Мадам почему-то перешла на шепот:
— Что за обращение?
— Ходатайство об отмене моратория на смертную казнь за коррупцию, педофилию, серийные убийства и за наркоту.
— За наркоту?! — обомлела тетка и покосилась на сидящего поодаль незнакомца в потертой кожаной куртке.
— Ну, за… производство и распространение, — расшифровал приятель. — Вот так. Ни больше, ни меньше.
— Господи, совсем из ума выжил! Надеюсь, «за» проголосуют все те же идиоты в количестве трех штук.
— Не проголосуют. Мы договорились вообще не появляться в зале, чтобы не было кворума.
Оба ехидно рассмеялись и переменили тему…
— Заждался? — заглянул через четверть часа в комнату Марк Антонович. — Извини, пришлось задержаться.
В курительной комнате никого, кроме Кости не было. Отшвырнув прочитанную газету, он вскочил.
— Марк Антонович, меня теперь такой вопрос гложет: у тех, кто не погряз в коррупции и криминале — в кабинетах тоже висит портрет нашего Президента?
Похоже, шефу было не до шуток.
— Пошли, — повернулся он спиной к телохранителю. А, спускаясь по лестнице, ворчливо пояснил: — Когда здесь правил губернатор Столыпин, Саратов был третьим городом в России и входил в десятку богатейших городов Империи. Когда руководил первый секретарь Обкома Шибаев — Саратов по праву считался лучшим городом Поволжья. А при этих… — Суходольский пренебрежительно кивнул назад, — при этих его стали называть «Гадюкино»…
Яровой мягко ступал по безукоризненно вычищенной ковровой дорожке и с грустью посматривал на поникшего босса. Вида тот не подавал, однако мрачного, испорченного настроения ему было не скрыть. Он напряженно молчал, устремив уставший взгляд под ноги, и стремительно двигался к выходу.
Новенький «Audi», купленный Закрытым акционерным обществом «Хладокомбинат» накануне кризиса, Сергеев подогнал к зданию Думы вовремя. Костя распахнул перед шефом заднюю дверцу; дождался, пока тот усядется на любимое место. И сам плюхнулся вперед по соседству с Вадимом.

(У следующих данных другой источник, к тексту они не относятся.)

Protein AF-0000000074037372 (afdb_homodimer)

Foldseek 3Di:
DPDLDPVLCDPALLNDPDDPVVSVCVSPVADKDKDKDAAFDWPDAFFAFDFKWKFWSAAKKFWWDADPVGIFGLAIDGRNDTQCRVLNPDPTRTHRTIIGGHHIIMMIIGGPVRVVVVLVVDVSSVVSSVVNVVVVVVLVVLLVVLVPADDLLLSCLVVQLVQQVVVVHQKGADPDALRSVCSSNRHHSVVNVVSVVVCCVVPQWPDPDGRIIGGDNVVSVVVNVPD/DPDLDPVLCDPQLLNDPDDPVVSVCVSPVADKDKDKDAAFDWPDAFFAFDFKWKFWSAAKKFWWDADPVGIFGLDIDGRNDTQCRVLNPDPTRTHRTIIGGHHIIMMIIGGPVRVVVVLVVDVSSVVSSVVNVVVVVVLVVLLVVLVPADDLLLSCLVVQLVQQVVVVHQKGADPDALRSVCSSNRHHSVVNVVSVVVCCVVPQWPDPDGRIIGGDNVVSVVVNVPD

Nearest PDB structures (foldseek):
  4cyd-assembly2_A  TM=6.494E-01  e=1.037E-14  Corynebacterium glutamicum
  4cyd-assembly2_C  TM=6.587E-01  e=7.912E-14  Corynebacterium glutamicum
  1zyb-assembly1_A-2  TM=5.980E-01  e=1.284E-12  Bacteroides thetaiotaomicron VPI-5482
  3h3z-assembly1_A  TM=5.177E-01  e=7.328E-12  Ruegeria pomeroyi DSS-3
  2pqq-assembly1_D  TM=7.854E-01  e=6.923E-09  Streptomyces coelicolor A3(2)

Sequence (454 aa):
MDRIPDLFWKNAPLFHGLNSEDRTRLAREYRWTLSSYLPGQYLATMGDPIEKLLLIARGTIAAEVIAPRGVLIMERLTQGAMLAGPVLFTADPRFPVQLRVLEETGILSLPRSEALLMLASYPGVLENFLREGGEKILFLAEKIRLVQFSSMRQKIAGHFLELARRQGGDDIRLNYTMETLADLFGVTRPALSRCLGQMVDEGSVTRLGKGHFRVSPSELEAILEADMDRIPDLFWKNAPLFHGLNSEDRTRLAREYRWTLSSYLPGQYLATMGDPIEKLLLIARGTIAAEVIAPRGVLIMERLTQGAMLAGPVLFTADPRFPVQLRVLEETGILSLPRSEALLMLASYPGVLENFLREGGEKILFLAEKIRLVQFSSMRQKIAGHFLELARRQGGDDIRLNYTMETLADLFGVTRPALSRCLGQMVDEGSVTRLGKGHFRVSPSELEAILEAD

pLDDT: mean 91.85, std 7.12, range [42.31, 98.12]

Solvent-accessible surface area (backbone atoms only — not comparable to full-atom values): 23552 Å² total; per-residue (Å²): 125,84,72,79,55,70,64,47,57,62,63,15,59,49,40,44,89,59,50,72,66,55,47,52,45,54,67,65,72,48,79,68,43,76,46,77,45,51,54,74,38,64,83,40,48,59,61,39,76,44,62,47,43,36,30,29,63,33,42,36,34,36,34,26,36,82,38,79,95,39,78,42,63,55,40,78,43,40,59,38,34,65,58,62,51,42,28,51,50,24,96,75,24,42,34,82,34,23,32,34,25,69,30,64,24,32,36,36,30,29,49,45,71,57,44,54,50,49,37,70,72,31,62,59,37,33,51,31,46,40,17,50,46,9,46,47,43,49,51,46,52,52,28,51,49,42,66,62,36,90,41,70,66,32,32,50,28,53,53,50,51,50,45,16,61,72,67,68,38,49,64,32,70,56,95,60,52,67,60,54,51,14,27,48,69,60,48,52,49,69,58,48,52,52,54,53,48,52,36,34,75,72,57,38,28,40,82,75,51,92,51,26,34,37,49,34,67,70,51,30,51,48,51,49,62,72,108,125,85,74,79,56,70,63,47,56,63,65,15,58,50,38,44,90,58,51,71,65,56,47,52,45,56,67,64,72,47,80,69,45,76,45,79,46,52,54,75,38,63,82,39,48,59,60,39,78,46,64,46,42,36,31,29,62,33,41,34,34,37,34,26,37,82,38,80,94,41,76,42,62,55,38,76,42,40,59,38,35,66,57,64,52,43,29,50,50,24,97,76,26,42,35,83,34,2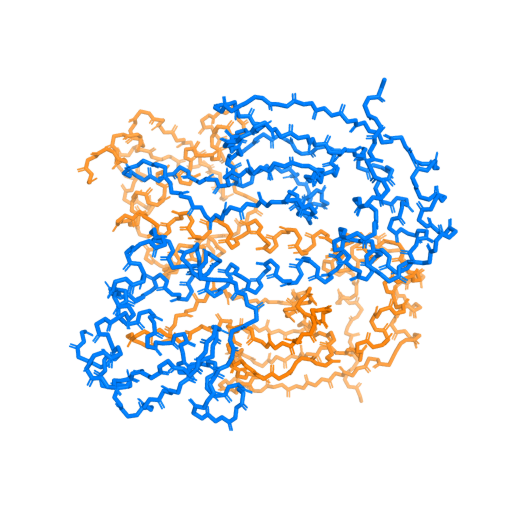3,32,35,25,69,32,64,24,33,38,37,32,30,48,46,72,55,44,52,50,48,37,70,72,31,63,60,38,32,48,31,45,41,17,51,45,9,47,49,44,48,50,46,51,50,26,52,49,41,65,61,38,91,39,71,66,32,32,51,29,53,54,50,51,52,44,16,62,73,67,70,37,50,65,34,71,55,94,60,53,67,60,55,52,14,27,48,70,61,48,52,49,68,60,48,50,50,52,52,47,51,36,35,75,73,55,39,29,41,82,78,50,91,49,27,34,37,50,36,66,70,50,30,50,48,49,52,63,70,108

Structure (mmCIF, N/CA/C/O backbone):
data_AF-0000000074037372-model_v1
#
loop_
_entity.id
_entity.type
_entity.pdbx_description
1 polymer 'Transcriptional regulator'
#
loop_
_atom_site.group_PDB
_atom_site.id
_atom_site.type_symbol
_atom_site.label_atom_id
_atom_site.label_alt_id
_atom_site.label_comp_id
_atom_site.label_asym_id
_atom_site.label_entity_id
_atom_site.label_seq_id
_atom_site.pdbx_PDB_ins_code
_atom_site.Cartn_x
_atom_site.Cartn_y
_atom_site.Cartn_z
_atom_site.occupancy
_atom_site.B_iso_or_equiv
_atom_site.auth_seq_id
_atom_site.auth_comp_id
_atom_site.auth_asym_id
_atom_site.auth_atom_id
_atom_site.pdbx_PDB_model_num
ATOM 1 N N . MET A 1 1 ? 23.484 -2.977 -27.453 1 42.31 1 MET A N 1
ATOM 2 C CA . MET A 1 1 ? 22.375 -3.232 -26.547 1 42.31 1 MET A CA 1
ATOM 3 C C . MET A 1 1 ? 22.828 -3.291 -25.109 1 42.31 1 MET A C 1
ATOM 5 O O . MET A 1 1 ? 23.703 -4.098 -24.75 1 42.31 1 MET A O 1
ATOM 9 N N . ASP A 1 2 ? 22.859 -2.193 -24.406 1 56.25 2 ASP A N 1
ATOM 10 C CA . ASP A 1 2 ? 23.516 -2.088 -23.109 1 56.25 2 ASP A CA 1
ATOM 11 C C . ASP A 1 2 ? 23.094 -3.238 -22.188 1 56.25 2 ASP A C 1
ATOM 13 O O . ASP A 1 2 ? 21.938 -3.631 -22.156 1 56.25 2 ASP A O 1
ATOM 17 N N . ARG A 1 3 ? 24 -4.141 -22.062 1 65.25 3 ARG A N 1
ATOM 18 C CA . ARG A 1 3 ? 23.844 -5.395 -21.328 1 65.25 3 ARG A CA 1
ATOM 19 C C . ARG A 1 3 ? 23.594 -5.129 -19.844 1 65.25 3 ARG A C 1
ATOM 21 O O . ARG A 1 3 ? 24.109 -4.168 -19.281 1 65.25 3 ARG A O 1
ATOM 28 N N . ILE A 1 4 ? 22.516 -5.66 -19.34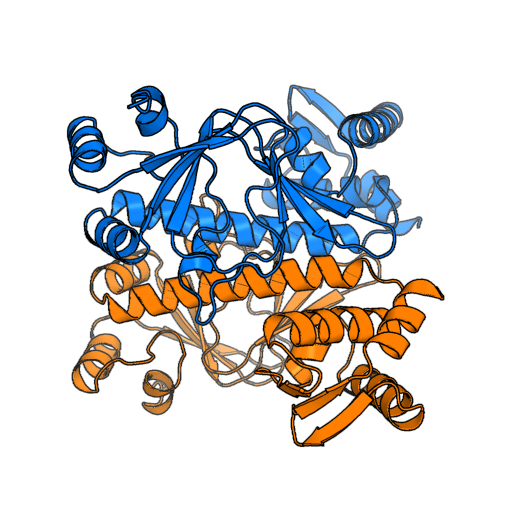4 1 74.69 4 ILE A N 1
ATOM 29 C CA . ILE A 1 4 ? 22.25 -5.613 -17.906 1 74.69 4 ILE A CA 1
ATOM 30 C C . ILE A 1 4 ? 23.344 -6.352 -17.156 1 74.69 4 ILE A C 1
ATOM 32 O O . ILE A 1 4 ? 23.609 -7.527 -17.406 1 74.69 4 ILE A O 1
ATOM 36 N N . PRO A 1 5 ? 24.078 -5.59 -16.375 1 74.69 5 PRO A N 1
ATOM 37 C CA . PRO A 1 5 ? 25.141 -6.254 -15.617 1 74.69 5 PRO A CA 1
ATOM 38 C C . PRO A 1 5 ? 24.641 -7.453 -14.82 1 74.69 5 PRO A C 1
ATOM 40 O O . PRO A 1 5 ? 23.531 -7.426 -14.297 1 74.69 5 PRO A O 1
ATOM 43 N N . ASP A 1 6 ? 25.484 -8.453 -14.797 1 78.94 6 ASP A N 1
ATOM 44 C CA . ASP A 1 6 ? 25.188 -9.664 -14.031 1 78.94 6 ASP A CA 1
ATOM 45 C C . ASP A 1 6 ? 24.875 -9.336 -12.578 1 78.94 6 ASP A C 1
ATOM 47 O O . ASP A 1 6 ? 24.062 -10.016 -11.945 1 78.94 6 ASP A O 1
ATOM 51 N N . LEU A 1 7 ? 25.453 -8.25 -12.195 1 81.69 7 LEU A N 1
ATOM 52 C CA . LEU A 1 7 ? 25.312 -7.859 -10.789 1 81.69 7 LEU A CA 1
ATOM 53 C C . LEU A 1 7 ? 23.875 -7.461 -10.484 1 81.69 7 LEU A C 1
ATOM 55 O O . LEU A 1 7 ? 23.391 -7.668 -9.367 1 81.69 7 LEU A O 1
ATOM 59 N N . PHE A 1 8 ? 23.219 -6.988 -11.5 1 88 8 PHE A N 1
ATOM 60 C CA . PHE A 1 8 ? 21.828 -6.613 -11.305 1 88 8 PHE A CA 1
ATOM 61 C C . PHE A 1 8 ? 20.984 -7.832 -10.945 1 88 8 PHE A C 1
ATOM 63 O O . PHE A 1 8 ? 20.219 -7.801 -9.984 1 88 8 PHE A O 1
ATOM 70 N N . TRP A 1 9 ? 21.219 -8.914 -11.594 1 86.25 9 TRP A N 1
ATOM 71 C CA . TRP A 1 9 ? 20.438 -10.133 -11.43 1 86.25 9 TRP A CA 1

— Куда прикажете, Марк Антонович? — обернулся тот.
— На Елшанское кладбище.
Телохранители переглянулись. Кладбище? Зачем?..
Однако приказ озвучен. Представительское авто мягко тронулось и скоро исчезло в потоке движущегося по центральной улице транспорта…
Ехали долго — через весь Саратов. Лет тридцать назад старое городское кладбище с красивым названием «Воскресенское» посчитали переполненным и закрыли. А место для нового подыскали на выселках — далеко от северной оконечности почти миллионного города. С тех пор кладбище разрослось до жутких размеров, да и городские кварталы подступили вплотную.
Босс всю дорогу хранил тяжелое молчание. По мере приближения к цели дважды снимал и надевал очки, периодически промокал платком лоб.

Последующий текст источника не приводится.